> _REQUIREMENT_
Locate the line bearing "ATOM 25 C C" in the material below, then reproduce it and each following line up to and including the line bearing "ATOM 33 C C".

- Opening Delimiter -

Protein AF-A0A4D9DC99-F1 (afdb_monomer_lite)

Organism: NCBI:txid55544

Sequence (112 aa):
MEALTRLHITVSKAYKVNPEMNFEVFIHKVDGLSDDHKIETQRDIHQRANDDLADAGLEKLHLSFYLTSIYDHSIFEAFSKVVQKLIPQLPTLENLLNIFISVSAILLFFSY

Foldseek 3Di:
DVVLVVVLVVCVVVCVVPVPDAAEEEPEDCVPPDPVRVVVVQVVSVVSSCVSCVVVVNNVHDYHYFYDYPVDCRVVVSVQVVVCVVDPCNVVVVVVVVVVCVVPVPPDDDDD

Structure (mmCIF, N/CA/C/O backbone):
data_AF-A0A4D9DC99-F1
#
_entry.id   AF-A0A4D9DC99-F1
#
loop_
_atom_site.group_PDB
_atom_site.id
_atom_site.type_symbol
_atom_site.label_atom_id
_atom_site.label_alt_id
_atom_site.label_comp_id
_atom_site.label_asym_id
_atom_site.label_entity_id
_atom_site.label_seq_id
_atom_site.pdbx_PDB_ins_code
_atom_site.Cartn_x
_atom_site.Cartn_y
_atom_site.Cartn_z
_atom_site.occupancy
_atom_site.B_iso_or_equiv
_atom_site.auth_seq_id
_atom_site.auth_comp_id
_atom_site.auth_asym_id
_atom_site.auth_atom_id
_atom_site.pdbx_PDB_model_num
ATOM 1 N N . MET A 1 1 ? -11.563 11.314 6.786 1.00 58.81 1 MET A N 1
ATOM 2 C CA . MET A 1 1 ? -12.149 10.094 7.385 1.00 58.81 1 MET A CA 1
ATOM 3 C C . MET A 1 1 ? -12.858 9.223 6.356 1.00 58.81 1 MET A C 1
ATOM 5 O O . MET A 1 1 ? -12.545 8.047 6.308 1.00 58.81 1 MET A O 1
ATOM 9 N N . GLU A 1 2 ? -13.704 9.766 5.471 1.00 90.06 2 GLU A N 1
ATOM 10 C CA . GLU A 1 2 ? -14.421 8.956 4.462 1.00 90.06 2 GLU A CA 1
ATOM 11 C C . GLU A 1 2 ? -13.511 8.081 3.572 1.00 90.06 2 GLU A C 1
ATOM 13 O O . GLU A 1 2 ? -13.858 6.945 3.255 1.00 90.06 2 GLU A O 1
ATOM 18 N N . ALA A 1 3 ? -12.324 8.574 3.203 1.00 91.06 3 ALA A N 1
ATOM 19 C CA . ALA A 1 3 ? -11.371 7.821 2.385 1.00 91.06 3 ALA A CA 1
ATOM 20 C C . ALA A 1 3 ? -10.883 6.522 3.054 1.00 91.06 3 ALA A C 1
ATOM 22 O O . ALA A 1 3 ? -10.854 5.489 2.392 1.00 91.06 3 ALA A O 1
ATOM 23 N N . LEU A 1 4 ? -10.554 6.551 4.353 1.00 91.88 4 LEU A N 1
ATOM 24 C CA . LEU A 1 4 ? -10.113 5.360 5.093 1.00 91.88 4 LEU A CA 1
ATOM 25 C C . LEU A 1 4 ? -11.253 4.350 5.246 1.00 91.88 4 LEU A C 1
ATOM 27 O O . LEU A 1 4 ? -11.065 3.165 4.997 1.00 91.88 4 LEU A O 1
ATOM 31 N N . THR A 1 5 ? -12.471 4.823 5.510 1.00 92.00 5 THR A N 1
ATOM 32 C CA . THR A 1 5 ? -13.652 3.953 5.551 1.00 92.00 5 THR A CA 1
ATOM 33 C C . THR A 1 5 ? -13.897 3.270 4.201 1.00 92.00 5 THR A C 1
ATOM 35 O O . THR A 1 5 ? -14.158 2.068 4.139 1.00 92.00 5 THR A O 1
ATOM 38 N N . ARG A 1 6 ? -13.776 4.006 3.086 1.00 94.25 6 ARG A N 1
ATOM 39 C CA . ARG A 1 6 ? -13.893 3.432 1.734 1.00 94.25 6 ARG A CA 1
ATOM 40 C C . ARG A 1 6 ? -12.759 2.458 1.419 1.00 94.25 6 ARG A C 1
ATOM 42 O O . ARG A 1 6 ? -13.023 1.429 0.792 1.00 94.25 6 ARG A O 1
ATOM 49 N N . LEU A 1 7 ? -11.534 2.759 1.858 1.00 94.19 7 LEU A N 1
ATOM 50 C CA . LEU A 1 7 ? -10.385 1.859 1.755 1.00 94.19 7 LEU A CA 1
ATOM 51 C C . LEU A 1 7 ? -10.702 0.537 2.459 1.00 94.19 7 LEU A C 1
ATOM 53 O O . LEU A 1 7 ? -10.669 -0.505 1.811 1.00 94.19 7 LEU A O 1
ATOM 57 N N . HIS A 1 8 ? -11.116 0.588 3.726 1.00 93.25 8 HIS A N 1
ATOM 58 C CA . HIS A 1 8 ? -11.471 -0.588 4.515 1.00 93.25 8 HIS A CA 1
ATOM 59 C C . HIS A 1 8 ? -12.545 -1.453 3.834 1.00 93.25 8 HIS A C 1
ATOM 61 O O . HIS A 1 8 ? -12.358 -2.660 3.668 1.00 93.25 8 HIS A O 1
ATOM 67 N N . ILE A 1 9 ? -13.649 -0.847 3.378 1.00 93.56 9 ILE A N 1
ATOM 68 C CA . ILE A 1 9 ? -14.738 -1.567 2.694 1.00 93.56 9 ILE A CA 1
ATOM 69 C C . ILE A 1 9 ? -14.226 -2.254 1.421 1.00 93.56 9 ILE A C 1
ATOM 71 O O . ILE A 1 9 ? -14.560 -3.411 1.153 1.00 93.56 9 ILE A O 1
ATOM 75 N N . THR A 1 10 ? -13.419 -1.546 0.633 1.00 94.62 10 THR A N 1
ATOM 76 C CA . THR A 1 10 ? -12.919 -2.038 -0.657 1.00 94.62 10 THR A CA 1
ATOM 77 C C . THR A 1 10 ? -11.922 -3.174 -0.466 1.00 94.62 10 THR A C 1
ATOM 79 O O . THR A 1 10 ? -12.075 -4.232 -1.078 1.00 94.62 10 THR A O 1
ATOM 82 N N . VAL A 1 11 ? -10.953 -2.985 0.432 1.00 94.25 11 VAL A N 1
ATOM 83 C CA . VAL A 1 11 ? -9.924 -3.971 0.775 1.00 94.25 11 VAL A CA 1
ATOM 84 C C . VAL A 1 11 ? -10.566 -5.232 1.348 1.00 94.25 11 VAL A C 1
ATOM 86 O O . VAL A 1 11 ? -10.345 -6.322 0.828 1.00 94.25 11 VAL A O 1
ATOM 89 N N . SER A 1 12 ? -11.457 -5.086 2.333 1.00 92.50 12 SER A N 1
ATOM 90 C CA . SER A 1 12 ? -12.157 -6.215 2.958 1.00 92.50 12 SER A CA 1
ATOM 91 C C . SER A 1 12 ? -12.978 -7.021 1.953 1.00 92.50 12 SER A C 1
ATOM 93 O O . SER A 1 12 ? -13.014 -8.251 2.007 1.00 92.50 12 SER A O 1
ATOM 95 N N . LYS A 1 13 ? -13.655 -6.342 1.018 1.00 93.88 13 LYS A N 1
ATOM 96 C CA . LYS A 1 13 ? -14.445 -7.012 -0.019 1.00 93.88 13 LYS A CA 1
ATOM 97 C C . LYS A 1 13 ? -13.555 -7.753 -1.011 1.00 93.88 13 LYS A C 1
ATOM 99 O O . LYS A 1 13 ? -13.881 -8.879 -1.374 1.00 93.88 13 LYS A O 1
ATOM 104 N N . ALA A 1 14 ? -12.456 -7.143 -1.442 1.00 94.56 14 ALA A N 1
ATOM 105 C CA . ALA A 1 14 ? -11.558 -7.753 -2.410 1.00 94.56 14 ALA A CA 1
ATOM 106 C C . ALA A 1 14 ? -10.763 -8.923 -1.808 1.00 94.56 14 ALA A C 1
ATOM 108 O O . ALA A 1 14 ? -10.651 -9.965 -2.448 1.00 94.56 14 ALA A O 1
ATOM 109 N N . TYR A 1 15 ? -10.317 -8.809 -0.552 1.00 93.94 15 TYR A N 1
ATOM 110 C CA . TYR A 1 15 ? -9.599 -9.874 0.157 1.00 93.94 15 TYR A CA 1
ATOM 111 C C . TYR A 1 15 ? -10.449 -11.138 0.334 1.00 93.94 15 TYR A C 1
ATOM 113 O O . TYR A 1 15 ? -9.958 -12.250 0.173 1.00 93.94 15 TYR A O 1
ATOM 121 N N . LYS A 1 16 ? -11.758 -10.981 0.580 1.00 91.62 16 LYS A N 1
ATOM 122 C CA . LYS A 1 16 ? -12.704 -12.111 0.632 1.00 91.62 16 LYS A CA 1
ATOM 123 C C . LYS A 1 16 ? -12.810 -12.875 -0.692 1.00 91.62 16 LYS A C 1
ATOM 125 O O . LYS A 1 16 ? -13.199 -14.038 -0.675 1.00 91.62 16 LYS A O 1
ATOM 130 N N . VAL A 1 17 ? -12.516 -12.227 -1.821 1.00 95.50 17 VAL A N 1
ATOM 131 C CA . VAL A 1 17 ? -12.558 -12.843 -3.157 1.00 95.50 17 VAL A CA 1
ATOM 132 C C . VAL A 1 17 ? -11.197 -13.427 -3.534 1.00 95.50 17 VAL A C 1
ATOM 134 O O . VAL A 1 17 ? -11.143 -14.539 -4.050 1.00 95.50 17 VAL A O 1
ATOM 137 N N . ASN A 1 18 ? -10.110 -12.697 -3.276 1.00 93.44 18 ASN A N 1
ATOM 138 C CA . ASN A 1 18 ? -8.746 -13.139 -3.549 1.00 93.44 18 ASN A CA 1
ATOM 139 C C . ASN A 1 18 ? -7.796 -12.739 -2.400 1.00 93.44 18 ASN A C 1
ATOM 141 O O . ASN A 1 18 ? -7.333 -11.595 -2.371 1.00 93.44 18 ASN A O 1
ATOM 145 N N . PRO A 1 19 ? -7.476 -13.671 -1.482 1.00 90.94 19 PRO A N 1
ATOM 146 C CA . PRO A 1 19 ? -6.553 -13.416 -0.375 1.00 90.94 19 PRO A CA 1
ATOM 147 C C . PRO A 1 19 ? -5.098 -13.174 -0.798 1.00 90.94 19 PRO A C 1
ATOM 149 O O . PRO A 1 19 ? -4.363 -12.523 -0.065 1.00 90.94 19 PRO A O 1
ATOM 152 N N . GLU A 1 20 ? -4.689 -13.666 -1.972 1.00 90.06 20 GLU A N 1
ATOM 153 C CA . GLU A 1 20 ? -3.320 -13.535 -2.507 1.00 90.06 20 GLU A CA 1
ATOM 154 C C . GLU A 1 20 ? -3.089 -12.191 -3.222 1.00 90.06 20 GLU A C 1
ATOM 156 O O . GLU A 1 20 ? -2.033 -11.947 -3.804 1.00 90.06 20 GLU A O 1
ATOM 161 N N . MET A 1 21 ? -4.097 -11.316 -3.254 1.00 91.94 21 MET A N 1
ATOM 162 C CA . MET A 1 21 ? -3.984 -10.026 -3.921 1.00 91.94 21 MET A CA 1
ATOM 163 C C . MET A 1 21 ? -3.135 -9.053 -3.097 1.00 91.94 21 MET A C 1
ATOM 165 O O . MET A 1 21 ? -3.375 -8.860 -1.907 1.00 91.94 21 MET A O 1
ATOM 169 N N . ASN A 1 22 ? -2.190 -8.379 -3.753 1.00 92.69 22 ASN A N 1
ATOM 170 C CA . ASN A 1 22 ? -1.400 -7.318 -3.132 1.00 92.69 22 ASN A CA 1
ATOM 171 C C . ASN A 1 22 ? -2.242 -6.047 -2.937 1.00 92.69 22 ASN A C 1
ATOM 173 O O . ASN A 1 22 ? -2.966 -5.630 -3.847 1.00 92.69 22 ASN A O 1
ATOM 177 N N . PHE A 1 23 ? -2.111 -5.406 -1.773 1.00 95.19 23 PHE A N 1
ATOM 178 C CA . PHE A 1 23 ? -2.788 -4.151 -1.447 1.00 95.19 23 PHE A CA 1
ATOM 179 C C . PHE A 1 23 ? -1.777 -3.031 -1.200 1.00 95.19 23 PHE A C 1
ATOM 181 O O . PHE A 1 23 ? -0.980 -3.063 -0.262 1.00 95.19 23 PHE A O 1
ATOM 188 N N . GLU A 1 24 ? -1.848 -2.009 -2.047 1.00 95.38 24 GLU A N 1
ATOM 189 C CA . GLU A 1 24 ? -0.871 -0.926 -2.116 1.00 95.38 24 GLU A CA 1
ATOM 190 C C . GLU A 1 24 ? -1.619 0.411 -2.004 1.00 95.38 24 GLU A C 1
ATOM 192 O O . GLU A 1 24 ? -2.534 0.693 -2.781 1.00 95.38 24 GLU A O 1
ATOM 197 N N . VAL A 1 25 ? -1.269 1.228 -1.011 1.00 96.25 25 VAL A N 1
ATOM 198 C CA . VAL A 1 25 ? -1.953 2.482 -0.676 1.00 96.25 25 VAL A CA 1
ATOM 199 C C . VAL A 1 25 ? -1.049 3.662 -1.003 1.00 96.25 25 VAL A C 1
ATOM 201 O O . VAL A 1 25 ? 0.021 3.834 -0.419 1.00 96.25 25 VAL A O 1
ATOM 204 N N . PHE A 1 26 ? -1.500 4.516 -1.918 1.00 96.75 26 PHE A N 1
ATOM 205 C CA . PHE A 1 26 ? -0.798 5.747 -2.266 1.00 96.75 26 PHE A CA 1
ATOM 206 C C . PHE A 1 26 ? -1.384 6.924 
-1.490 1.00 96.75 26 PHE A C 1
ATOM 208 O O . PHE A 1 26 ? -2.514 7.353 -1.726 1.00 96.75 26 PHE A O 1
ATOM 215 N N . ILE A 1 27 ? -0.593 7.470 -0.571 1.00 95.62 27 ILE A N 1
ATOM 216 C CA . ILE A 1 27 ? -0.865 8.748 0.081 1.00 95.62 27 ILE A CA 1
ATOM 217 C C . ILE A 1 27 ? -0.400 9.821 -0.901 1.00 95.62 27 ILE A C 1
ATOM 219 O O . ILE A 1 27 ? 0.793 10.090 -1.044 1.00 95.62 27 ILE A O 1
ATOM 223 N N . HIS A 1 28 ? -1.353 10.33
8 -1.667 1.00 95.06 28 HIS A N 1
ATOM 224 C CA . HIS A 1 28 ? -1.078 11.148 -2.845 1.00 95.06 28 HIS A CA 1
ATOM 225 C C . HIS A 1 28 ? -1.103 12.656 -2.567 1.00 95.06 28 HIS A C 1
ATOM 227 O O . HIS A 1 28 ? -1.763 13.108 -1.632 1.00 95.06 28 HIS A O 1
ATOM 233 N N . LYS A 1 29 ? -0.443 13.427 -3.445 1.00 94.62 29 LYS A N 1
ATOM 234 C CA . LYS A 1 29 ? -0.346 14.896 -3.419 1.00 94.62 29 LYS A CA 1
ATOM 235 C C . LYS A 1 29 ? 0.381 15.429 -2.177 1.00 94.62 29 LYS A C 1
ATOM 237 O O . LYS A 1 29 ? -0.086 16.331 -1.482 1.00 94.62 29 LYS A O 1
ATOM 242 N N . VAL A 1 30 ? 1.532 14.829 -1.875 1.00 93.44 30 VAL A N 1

- Closing Delimiter -

> _WRITTEN SOLUTION_
ATOM 25 C C . LEU A 1 4 ? -11.253 4.350 5.246 1.00 91.88 4 LEU A C 1
ATOM 27 O O . LEU A 1 4 ? -11.065 3.165 4.997 1.00 91.88 4 LEU A O 1
ATOM 31 N N . THR A 1 5 ? -12.471 4.823 5.510 1.00 92.00 5 THR A N 1
ATOM 32 C CA . THR A 1 5 ? -13.652 3.953 5.551 1.00 92.00 5 THR A CA 1
ATOM 33 C C . THR A 1 5 ? -13.897 3.270 4.201 1.00 92.00 5 THR A C 1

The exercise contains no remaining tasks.